WHAT YOU WILL DO - In the records below, the lines between the one holding "5 water water" and the one holding "ATOM 33 C CA", inclusive, are to be transcribed exactly; no pictures are to be included.
• • • •
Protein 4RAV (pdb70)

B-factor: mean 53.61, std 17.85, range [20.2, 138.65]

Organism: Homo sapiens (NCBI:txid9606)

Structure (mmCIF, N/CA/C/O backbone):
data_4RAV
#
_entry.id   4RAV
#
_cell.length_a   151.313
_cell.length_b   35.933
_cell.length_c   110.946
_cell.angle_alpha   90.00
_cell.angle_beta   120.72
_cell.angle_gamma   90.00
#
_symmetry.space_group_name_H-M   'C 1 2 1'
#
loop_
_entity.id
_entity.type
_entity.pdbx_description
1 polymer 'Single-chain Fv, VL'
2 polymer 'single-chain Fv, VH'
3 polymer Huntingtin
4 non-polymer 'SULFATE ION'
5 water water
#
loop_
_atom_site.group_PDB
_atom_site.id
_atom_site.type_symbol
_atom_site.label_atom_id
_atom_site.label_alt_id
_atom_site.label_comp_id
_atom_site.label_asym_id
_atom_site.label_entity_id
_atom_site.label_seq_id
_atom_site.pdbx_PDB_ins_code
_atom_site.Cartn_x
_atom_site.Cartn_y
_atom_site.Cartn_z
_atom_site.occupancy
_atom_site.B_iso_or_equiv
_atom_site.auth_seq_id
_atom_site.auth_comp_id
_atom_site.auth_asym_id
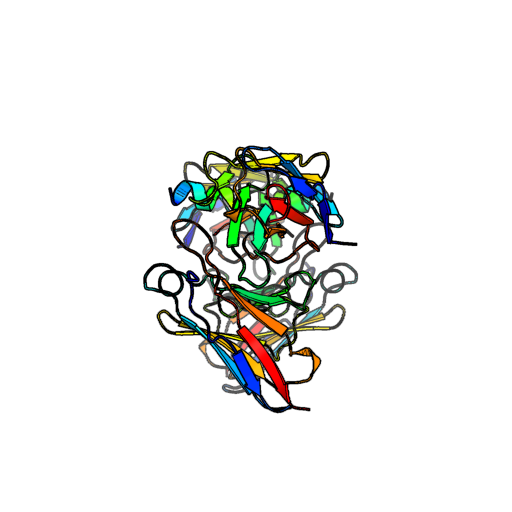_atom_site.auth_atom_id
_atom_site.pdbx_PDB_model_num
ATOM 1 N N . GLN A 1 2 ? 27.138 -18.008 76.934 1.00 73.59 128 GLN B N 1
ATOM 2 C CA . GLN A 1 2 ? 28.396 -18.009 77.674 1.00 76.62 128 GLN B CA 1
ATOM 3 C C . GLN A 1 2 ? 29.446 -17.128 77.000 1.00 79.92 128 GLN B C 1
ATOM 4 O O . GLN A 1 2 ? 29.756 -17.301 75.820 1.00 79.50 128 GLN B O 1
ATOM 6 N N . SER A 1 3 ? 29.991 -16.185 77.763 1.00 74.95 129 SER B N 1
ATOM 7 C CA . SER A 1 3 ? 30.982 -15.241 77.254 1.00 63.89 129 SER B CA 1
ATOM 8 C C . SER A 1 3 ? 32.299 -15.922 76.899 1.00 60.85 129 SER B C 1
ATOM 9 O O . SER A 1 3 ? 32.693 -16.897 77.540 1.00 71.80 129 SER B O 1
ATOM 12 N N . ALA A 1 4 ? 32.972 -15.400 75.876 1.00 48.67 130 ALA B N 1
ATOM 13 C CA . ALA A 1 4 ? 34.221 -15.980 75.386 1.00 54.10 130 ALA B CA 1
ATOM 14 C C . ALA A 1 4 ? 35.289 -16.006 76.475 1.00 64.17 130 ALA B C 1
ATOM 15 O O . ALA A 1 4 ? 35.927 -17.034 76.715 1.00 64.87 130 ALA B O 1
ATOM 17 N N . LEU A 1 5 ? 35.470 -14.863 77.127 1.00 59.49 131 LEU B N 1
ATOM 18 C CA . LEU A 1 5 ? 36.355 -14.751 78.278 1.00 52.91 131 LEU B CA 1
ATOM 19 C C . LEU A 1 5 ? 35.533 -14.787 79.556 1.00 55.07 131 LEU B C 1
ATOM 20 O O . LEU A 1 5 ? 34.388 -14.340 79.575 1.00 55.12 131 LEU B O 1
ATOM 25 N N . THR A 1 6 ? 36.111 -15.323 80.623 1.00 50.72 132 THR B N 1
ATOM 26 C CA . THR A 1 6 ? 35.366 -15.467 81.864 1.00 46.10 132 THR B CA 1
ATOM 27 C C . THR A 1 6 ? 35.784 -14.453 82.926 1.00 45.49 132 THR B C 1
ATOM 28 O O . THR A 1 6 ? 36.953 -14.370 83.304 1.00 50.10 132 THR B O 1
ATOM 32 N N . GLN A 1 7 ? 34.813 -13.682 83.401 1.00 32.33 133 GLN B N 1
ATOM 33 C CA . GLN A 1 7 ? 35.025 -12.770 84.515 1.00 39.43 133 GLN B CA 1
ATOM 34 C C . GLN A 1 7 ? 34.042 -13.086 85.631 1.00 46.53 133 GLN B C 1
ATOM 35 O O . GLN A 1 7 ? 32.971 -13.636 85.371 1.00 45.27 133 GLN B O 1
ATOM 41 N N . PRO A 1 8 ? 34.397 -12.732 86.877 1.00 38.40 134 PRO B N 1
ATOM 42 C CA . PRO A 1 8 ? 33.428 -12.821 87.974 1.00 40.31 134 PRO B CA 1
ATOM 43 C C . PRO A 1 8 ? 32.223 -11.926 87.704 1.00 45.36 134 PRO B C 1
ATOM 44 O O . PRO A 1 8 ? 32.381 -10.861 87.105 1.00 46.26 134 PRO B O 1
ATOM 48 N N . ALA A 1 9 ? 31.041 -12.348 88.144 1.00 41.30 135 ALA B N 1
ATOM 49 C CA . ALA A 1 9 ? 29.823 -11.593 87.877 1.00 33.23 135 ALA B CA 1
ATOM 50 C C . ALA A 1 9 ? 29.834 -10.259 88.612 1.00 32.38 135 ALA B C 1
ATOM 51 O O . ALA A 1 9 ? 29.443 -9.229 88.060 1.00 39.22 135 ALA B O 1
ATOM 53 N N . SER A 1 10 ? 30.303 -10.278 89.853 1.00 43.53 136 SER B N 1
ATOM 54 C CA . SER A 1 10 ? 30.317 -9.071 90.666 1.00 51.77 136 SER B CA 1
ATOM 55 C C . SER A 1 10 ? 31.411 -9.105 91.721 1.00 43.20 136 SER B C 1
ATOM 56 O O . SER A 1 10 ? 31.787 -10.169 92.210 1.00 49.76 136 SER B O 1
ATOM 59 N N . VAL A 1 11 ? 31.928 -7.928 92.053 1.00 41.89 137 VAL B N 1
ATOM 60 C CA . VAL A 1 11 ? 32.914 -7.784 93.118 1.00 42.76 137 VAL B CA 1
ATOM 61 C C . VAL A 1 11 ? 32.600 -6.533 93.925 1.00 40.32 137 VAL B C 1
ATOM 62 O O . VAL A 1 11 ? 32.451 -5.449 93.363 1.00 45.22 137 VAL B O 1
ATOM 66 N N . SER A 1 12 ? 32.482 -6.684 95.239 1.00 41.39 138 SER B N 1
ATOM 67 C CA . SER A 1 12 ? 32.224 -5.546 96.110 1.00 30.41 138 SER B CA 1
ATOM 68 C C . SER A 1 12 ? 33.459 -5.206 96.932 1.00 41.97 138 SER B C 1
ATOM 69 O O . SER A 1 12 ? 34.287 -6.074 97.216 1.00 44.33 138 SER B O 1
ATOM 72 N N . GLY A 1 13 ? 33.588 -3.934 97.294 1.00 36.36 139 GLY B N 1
• • • •
TASK RESPONSE -
5 water water
#
loop_
_atom_site.group_PDB
_atom_site.id
_atom_site.type_symbol
_atom_site.label_atom_id
_atom_site.label_alt_id
_atom_site.label_comp_id
_atom_site.label_asym_id
_atom_site.label_entity_id
_atom_site.label_seq_id
_atom_site.pdbx_PDB_ins_code
_atom_site.Cartn_x
_atom_site.Cartn_y
_atom_site.Cartn_z
_atom_site.occupancy
_atom_site.B_iso_or_equiv
_atom_site.auth_seq_id
_atom_site.auth_comp_id
_atom_site.auth_asym_id
_atom_site.auth_atom_id
_atom_site.pdbx_PDB_model_num
ATOM 1 N N . GLN A 1 2 ? 27.138 -18.008 76.934 1.00 73.59 128 GLN B N 1
ATOM 2 C CA . GLN A 1 2 ? 28.396 -18.009 77.674 1.00 76.62 128 GLN B CA 1
ATOM 3 C C . GLN A 1 2 ? 29.446 -17.128 77.000 1.00 79.92 128 GLN B C 1
ATOM 4 O O . GLN A 1 2 ? 29.756 -17.301 75.820 1.00 79.50 128 GLN B O 1
ATOM 6 N N . SER A 1 3 ? 29.991 -16.185 77.763 1.00 74.95 129 SER B N 1
ATOM 7 C CA . SER A 1 3 ? 30.982 -15.241 77.254 1.00 63.89 129 SER B CA 1
ATOM 8 C C . SER A 1 3 ? 32.299 -15.922 76.899 1.00 60.85 129 SER B C 1
ATOM 9 O O . SER A 1 3 ? 32.693 -16.897 77.540 1.00 71.80 129 SER B O 1
ATOM 12 N N . ALA A 1 4 ? 32.972 -15.400 75.876 1.00 48.67 130 ALA B N 1
ATOM 13 C CA . ALA A 1 4 ? 34.221 -15.980 75.386 1.00 54.10 130 ALA B CA 1
ATOM 14 C C . ALA A 1 4 ? 35.289 -16.006 76.475 1.00 64.17 130 ALA B C 1
ATOM 15 O O . ALA A 1 4 ? 35.927 -17.034 76.715 1.00 64.87 130 ALA B O 1
ATOM 17 N N . LEU A 1 5 ? 35.470 -14.863 77.127 1.00 59.49 131 LEU B N 1
ATOM 18 C CA . LEU A 1 5 ? 36.355 -14.751 78.278 1.00 52.91 131 LEU B CA 1
ATOM 19 C C . LEU A 1 5 ? 35.533 -14.787 79.556 1.00 55.07 131 LEU B C 1
ATOM 20 O O . LEU A 1 5 ? 34.388 -14.340 79.575 1.00 55.12 131 LEU B O 1
ATOM 25 N N . THR A 1 6 ? 36.111 -15.323 80.623 1.00 50.72 132 THR B N 1
ATOM 26 C CA . THR A 1 6 ? 35.366 -15.467 81.864 1.00 46.10 132 THR B CA 1
ATOM 27 C C . THR A 1 6 ? 35.784 -14.453 82.926 1.00 45.49 132 THR B C 1
ATOM 28 O O . THR A 1 6 ? 36.953 -14.370 83.304 1.00 50.10 132 THR B O 1
ATOM 32 N N . GLN A 1 7 ? 34.813 -13.682 83.401 1.00 32.33 133 GLN B N 1
ATOM 33 C CA . GLN A 1 7 ? 35.025 -12.770 84.515 1.00 39.43 133 GLN B CA 1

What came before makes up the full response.